Around the world, people are spending an increasing amount of time on their mobile devices for email, social networking, banking and a whole range of other activities. But typing on mobile devices can be a serious pain.
The goal of the project is to build a predictive algorithm that help users by suggesting words as they are typing.
The data is made available from the course web site. Here is a summary of the downloaded english US text.
| DataSet | Number.lines | Number.words |
|---|---|---|
| 2’360’148 | 30’374’206 | |
| News | 899’288 | 37’334’690 |
| Blogs | 1’010’242 | 34’372’720 |
In total, 4’269’678 sentences and 102’081’616 words.

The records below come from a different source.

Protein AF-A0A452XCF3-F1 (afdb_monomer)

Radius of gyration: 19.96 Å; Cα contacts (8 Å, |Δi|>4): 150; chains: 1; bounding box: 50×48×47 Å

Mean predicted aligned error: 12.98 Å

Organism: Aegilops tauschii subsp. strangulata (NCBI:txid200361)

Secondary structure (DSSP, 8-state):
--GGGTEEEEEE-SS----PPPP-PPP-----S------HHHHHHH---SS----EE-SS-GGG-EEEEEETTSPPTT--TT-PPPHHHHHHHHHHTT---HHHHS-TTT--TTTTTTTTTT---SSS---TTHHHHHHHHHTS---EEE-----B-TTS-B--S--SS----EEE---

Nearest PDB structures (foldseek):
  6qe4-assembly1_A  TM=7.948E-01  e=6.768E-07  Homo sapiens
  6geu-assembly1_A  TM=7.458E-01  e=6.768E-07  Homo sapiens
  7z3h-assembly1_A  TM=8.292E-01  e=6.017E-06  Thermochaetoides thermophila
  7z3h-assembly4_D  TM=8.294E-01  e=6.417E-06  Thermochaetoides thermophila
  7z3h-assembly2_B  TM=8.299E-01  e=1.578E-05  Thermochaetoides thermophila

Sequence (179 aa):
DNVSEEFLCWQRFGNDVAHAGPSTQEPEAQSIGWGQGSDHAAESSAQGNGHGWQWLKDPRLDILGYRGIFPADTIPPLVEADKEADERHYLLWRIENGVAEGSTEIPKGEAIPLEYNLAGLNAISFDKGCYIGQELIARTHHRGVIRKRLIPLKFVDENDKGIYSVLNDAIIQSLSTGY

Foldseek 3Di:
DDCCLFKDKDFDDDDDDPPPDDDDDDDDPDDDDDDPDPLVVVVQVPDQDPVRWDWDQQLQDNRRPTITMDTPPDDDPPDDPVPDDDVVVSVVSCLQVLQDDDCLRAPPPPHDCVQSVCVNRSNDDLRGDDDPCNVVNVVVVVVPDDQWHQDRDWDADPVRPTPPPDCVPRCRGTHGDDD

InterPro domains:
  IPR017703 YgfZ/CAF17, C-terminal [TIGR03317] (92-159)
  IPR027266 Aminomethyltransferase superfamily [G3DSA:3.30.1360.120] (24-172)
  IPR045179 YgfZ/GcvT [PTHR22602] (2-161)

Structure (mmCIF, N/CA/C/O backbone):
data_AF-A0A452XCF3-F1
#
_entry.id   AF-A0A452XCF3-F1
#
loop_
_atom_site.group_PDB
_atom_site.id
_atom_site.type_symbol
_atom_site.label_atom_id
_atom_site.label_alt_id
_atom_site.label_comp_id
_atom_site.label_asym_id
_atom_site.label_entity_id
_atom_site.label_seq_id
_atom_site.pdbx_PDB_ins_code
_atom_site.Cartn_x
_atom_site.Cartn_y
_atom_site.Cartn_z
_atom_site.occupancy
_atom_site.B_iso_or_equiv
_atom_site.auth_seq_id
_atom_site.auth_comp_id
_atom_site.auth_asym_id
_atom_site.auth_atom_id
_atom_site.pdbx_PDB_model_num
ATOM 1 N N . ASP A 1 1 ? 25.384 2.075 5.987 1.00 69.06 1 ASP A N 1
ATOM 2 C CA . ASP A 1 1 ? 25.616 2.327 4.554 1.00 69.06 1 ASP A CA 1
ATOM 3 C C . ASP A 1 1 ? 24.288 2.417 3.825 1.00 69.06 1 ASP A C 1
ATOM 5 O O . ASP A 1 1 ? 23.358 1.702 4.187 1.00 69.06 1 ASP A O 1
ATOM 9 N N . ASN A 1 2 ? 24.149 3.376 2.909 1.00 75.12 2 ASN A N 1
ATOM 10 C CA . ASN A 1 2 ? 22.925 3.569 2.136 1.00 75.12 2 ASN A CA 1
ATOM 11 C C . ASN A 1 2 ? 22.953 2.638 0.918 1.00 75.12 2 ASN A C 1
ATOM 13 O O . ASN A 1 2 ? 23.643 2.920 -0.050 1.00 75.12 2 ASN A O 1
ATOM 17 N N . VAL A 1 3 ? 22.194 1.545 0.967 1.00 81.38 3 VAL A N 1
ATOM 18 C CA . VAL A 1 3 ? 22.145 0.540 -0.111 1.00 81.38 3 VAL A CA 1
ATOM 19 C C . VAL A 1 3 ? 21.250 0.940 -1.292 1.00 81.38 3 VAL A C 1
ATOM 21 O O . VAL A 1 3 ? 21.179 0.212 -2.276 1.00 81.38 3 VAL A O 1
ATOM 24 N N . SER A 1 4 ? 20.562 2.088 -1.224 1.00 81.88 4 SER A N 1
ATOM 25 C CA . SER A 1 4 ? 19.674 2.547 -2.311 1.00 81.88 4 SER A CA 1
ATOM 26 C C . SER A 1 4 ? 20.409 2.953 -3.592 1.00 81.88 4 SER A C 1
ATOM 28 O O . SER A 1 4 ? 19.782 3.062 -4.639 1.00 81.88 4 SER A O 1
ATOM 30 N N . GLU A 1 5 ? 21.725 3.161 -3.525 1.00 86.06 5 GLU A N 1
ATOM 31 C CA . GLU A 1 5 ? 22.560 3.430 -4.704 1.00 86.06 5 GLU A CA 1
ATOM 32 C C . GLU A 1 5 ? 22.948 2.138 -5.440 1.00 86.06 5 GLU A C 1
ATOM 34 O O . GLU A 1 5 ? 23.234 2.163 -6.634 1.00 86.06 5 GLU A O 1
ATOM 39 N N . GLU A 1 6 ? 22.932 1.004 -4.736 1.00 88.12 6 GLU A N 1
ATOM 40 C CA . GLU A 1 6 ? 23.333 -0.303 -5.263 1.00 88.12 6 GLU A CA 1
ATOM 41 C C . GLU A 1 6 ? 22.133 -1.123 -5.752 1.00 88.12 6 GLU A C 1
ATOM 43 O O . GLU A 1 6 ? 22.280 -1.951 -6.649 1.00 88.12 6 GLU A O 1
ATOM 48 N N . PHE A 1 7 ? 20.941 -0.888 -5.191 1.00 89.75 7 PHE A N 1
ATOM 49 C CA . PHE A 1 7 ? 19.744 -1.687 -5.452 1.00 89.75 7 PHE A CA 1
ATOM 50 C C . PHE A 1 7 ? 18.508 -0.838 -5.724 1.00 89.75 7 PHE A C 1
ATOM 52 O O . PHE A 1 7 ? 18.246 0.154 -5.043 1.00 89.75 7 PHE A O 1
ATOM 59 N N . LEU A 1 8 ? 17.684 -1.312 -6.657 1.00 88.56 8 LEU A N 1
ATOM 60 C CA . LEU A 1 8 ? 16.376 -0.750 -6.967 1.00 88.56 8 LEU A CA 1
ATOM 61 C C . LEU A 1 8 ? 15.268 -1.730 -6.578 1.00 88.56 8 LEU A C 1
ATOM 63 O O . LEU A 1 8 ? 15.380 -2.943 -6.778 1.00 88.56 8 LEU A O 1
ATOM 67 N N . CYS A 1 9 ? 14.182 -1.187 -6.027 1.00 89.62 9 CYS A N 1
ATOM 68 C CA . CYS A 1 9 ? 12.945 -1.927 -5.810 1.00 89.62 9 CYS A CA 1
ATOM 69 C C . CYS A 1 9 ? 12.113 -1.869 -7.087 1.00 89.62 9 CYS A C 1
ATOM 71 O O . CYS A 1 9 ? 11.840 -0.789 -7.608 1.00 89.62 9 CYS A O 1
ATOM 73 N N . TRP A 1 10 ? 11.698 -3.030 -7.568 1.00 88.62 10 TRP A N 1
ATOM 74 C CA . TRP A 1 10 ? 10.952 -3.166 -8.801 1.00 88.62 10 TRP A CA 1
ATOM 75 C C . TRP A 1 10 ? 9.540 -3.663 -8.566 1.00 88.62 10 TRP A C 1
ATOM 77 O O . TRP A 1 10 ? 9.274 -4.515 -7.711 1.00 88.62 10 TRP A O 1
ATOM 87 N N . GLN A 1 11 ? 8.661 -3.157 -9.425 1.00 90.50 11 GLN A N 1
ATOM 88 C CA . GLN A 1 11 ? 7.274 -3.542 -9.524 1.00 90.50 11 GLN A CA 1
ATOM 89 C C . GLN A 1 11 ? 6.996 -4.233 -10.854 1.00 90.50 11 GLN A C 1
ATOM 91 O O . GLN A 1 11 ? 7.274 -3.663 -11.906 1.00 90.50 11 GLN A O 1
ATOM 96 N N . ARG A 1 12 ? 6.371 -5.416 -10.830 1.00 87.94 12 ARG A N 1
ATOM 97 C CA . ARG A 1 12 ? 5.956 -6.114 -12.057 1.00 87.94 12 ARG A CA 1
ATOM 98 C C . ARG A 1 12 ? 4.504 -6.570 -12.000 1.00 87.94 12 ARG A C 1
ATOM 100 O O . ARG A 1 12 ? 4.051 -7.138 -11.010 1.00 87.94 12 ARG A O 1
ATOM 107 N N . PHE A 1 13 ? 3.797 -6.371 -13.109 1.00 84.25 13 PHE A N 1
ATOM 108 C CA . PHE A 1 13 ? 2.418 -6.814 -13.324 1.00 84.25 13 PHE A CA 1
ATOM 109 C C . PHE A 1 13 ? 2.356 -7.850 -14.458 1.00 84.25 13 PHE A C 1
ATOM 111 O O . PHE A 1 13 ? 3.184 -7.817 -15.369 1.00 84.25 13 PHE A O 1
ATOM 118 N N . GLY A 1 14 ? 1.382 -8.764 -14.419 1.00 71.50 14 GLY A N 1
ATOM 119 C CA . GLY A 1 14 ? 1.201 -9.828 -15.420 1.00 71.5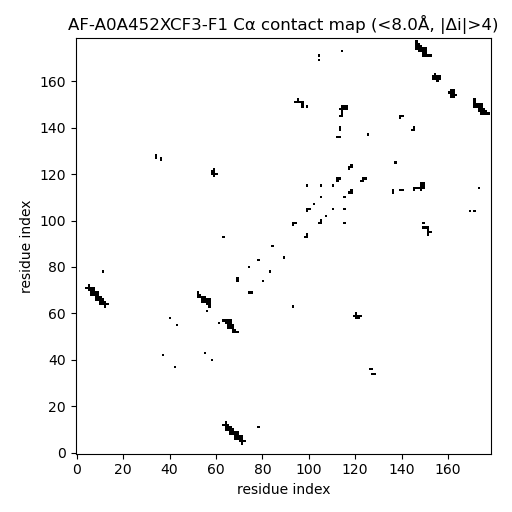0 14 GLY A CA 1
ATOM 120 C C . GLY A 1 14 ? 1.191 -11.243 -14.824 1.00 71.50 14 GLY A C 1
ATOM 121 O O . GLY A 1 14 ? 1.414 -11.415 -13.629 1.00 71.50 14 GLY A O 1
ATOM 122 N N . ASN A 1 15 ? 0.896 -12.246 -15.661 1.00 58.12 15 ASN A N 1
ATOM 123 C CA . ASN A 1 15 ? 0.649 -13.631 -15.229 1.00 58.12 15 ASN A CA 1
ATOM 124 C C . ASN A 1 15 ? 1.893 -14.372 -14.699 1.00 58.12 15 ASN A C 1
ATOM 126 O O . ASN A 1 15 ? 3.033 -13.997 -14.993 1.00 58.12 15 ASN A O 1
ATOM 130 N N . ASP A 1 16 ? 1.608 -15.436 -13.930 1.00 57.28 16 ASP A N 1
ATOM 131 C CA . ASP A 1 16 ? 2.529 -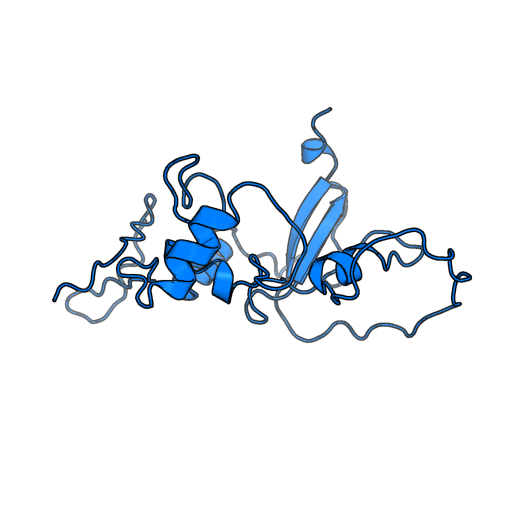16.178 -13.064 1.00 57.28 16 ASP A CA 1
ATOM 132 C C . ASP A 1 16 ? 3.894 -16.495 -13.686 1.00 57.28 16 ASP A C 1
ATOM 134 O O . ASP A 1 16 ? 4.022 -16.984 -14.810 1.00 57.28 16 ASP A O 1
ATOM 138 N N . VAL A 1 17 ? 4.930 -16.281 -12.874 1.00 53.69 17 VAL A N 1
ATOM 139 C CA . VAL A 1 17 ? 6.248 -16.874 -13.083 1.00 53.69 17 VAL A CA 1
ATOM 140 C C . VAL A 1 17 ? 6.082 -18.370 -12.839 1.00 53.69 17 VAL A C 1
ATOM 142 O O . VAL A 1 17 ? 5.808 -18.785 -11.715 1.00 53.69 17 VAL A O 1
ATOM 145 N N . ALA A 1 18 ? 6.209 -19.195 -13.879 1.00 44.69 18 ALA A N 1
ATOM 146 C CA . ALA A 1 18 ? 6.345 -20.628 -13.671 1.00 44.69 18 ALA A CA 1
ATOM 147 C C . ALA A 1 18 ? 7.589 -20.841 -12.798 1.00 44.69 18 ALA A C 1
ATOM 149 O O . ALA A 1 18 ? 8.712 -20.630 -13.256 1.00 44.69 18 ALA A O 1
ATOM 150 N N . HIS A 1 19 ? 7.390 -21.207 -11.531 1.00 44.94 19 HIS A N 1
ATOM 151 C CA . HIS A 1 19 ? 8.474 -21.677 -10.685 1.00 44.94 19 HIS A CA 1
ATOM 152 C C . HIS A 1 19 ? 9.089 -22.888 -11.394 1.00 44.94 19 HIS A C 1
ATOM 154 O O . HIS A 1 19 ? 8.466 -23.948 -11.478 1.00 44.94 19 HIS A O 1
ATOM 160 N N . ALA A 1 20 ? 10.292 -22.735 -11.951 1.00 35.75 20 ALA A N 1
ATOM 161 C CA . ALA A 1 20 ? 11.112 -23.892 -12.268 1.00 35.75 20 ALA A CA 1
ATOM 162 C C . ALA A 1 20 ? 11.253 -24.681 -10.956 1.00 35.75 20 ALA A C 1
ATOM 164 O O . ALA A 1 20 ? 11.605 -24.100 -9.930 1.00 35.75 20 ALA A O 1
ATOM 165 N N . GLY A 1 21 ? 10.832 -25.950 -10.974 1.00 32.03 21 GLY A N 1
ATOM 166 C CA . GLY A 1 21 ? 10.603 -26.755 -9.772 1.00 32.03 21 GLY A CA 1
ATOM 167 C C . GLY A 1 21 ? 11.803 -26.827 -8.816 1.00 32.03 21 GLY A C 1
ATOM 168 O O . GLY A 1 21 ? 12.935 -26.551 -9.219 1.00 32.03 21 GLY A O 1
ATOM 169 N N . PRO A 1 22 ? 11.572 -27.215 -7.549 1.00 34.28 22 PRO A N 1
ATOM 170 C CA . PRO A 1 22 ? 12.603 -27.191 -6.521 1.00 34.28 22 PRO A CA 1
ATOM 171 C C . PRO A 1 22 ? 13.745 -28.146 -6.886 1.00 34.28 22 PRO A C 1
ATOM 173 O O . PRO A 1 22 ? 13.547 -29.361 -6.960 1.00 34.28 22 PRO A O 1
ATOM 176 N N . SER A 1 23 ? 14.947 -27.606 -7.100 1.00 35.59 23 SER A N 1
ATOM 177 C CA . SER A 1 23 ? 16.169 -28.401 -7.060 1.00 35.59 23 SER A CA 1
ATOM 178 C C . SER A 1 23 ? 16.682 -28.431 -5.619 1.00 35.59 23 SER A C 1
ATOM 180 O O . SER A 1 23 ? 16.972 -27.404 -5.020 1.00 35.59 23 SER A O 1
ATOM 182 N N . THR A 1 24 ? 16.746 -29.653 -5.090 1.00 33.53 24 THR A N 1
ATOM 183 C CA . THR A 1 24 ? 17.466 -30.093 -3.885 1.00 33.53 24 THR A CA 1
ATOM 184 C C . THR A 1 24 ? 17.071 -29.421 -2.562 1.00 33.53 24 THR A C 1
ATOM 186 O O . THR A 1 24 ? 17.478 -28.311 -2.246 1.00 33.53 24 THR A O 1
ATOM 189 N N . GLN A 1 25 ? 16.331 -30.173 -1.740 1.00 29.80 25 GLN A N 1
ATOM 190 C CA . GLN A 1 25 ? 16.119 -29.895 -0.318 1.00 29.80 25 GLN A CA 1
ATOM 191 C C . GLN A 1 25 ? 17.468 -29.760 0.410 1.00 29.80 25 GLN A C 1
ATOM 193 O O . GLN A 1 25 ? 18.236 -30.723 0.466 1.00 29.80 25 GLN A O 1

The purpose of the data selection is to choose a representative subset from the 100 Mio words. This step is necessary because the final models will be running on a Web Server with limited memory and disk space.
A divide and conquer method associated with random sampling has been chosen:
In total, 299’934 sentences and 5’941’264 words.
Before modeling the language, some data transformations have been applied to the sampled data.
The exploratory data analysis will be performed on the sampled data containing 299’437 sentences.
In total, there are 158’771 unique words.
Here is a words cloud of words occurring more than 50 times.
Here are some plots of bigram and trigram counts.
It is apparent that when changing N-gram order, i.e. from bigram to trigram, the number of observed counts decrease substantively.
By coverage we mean the percentage of observed N-grams (from the text sentences) versus all possible N-grams for a given N-gram order (2-grams, 3-grams, …).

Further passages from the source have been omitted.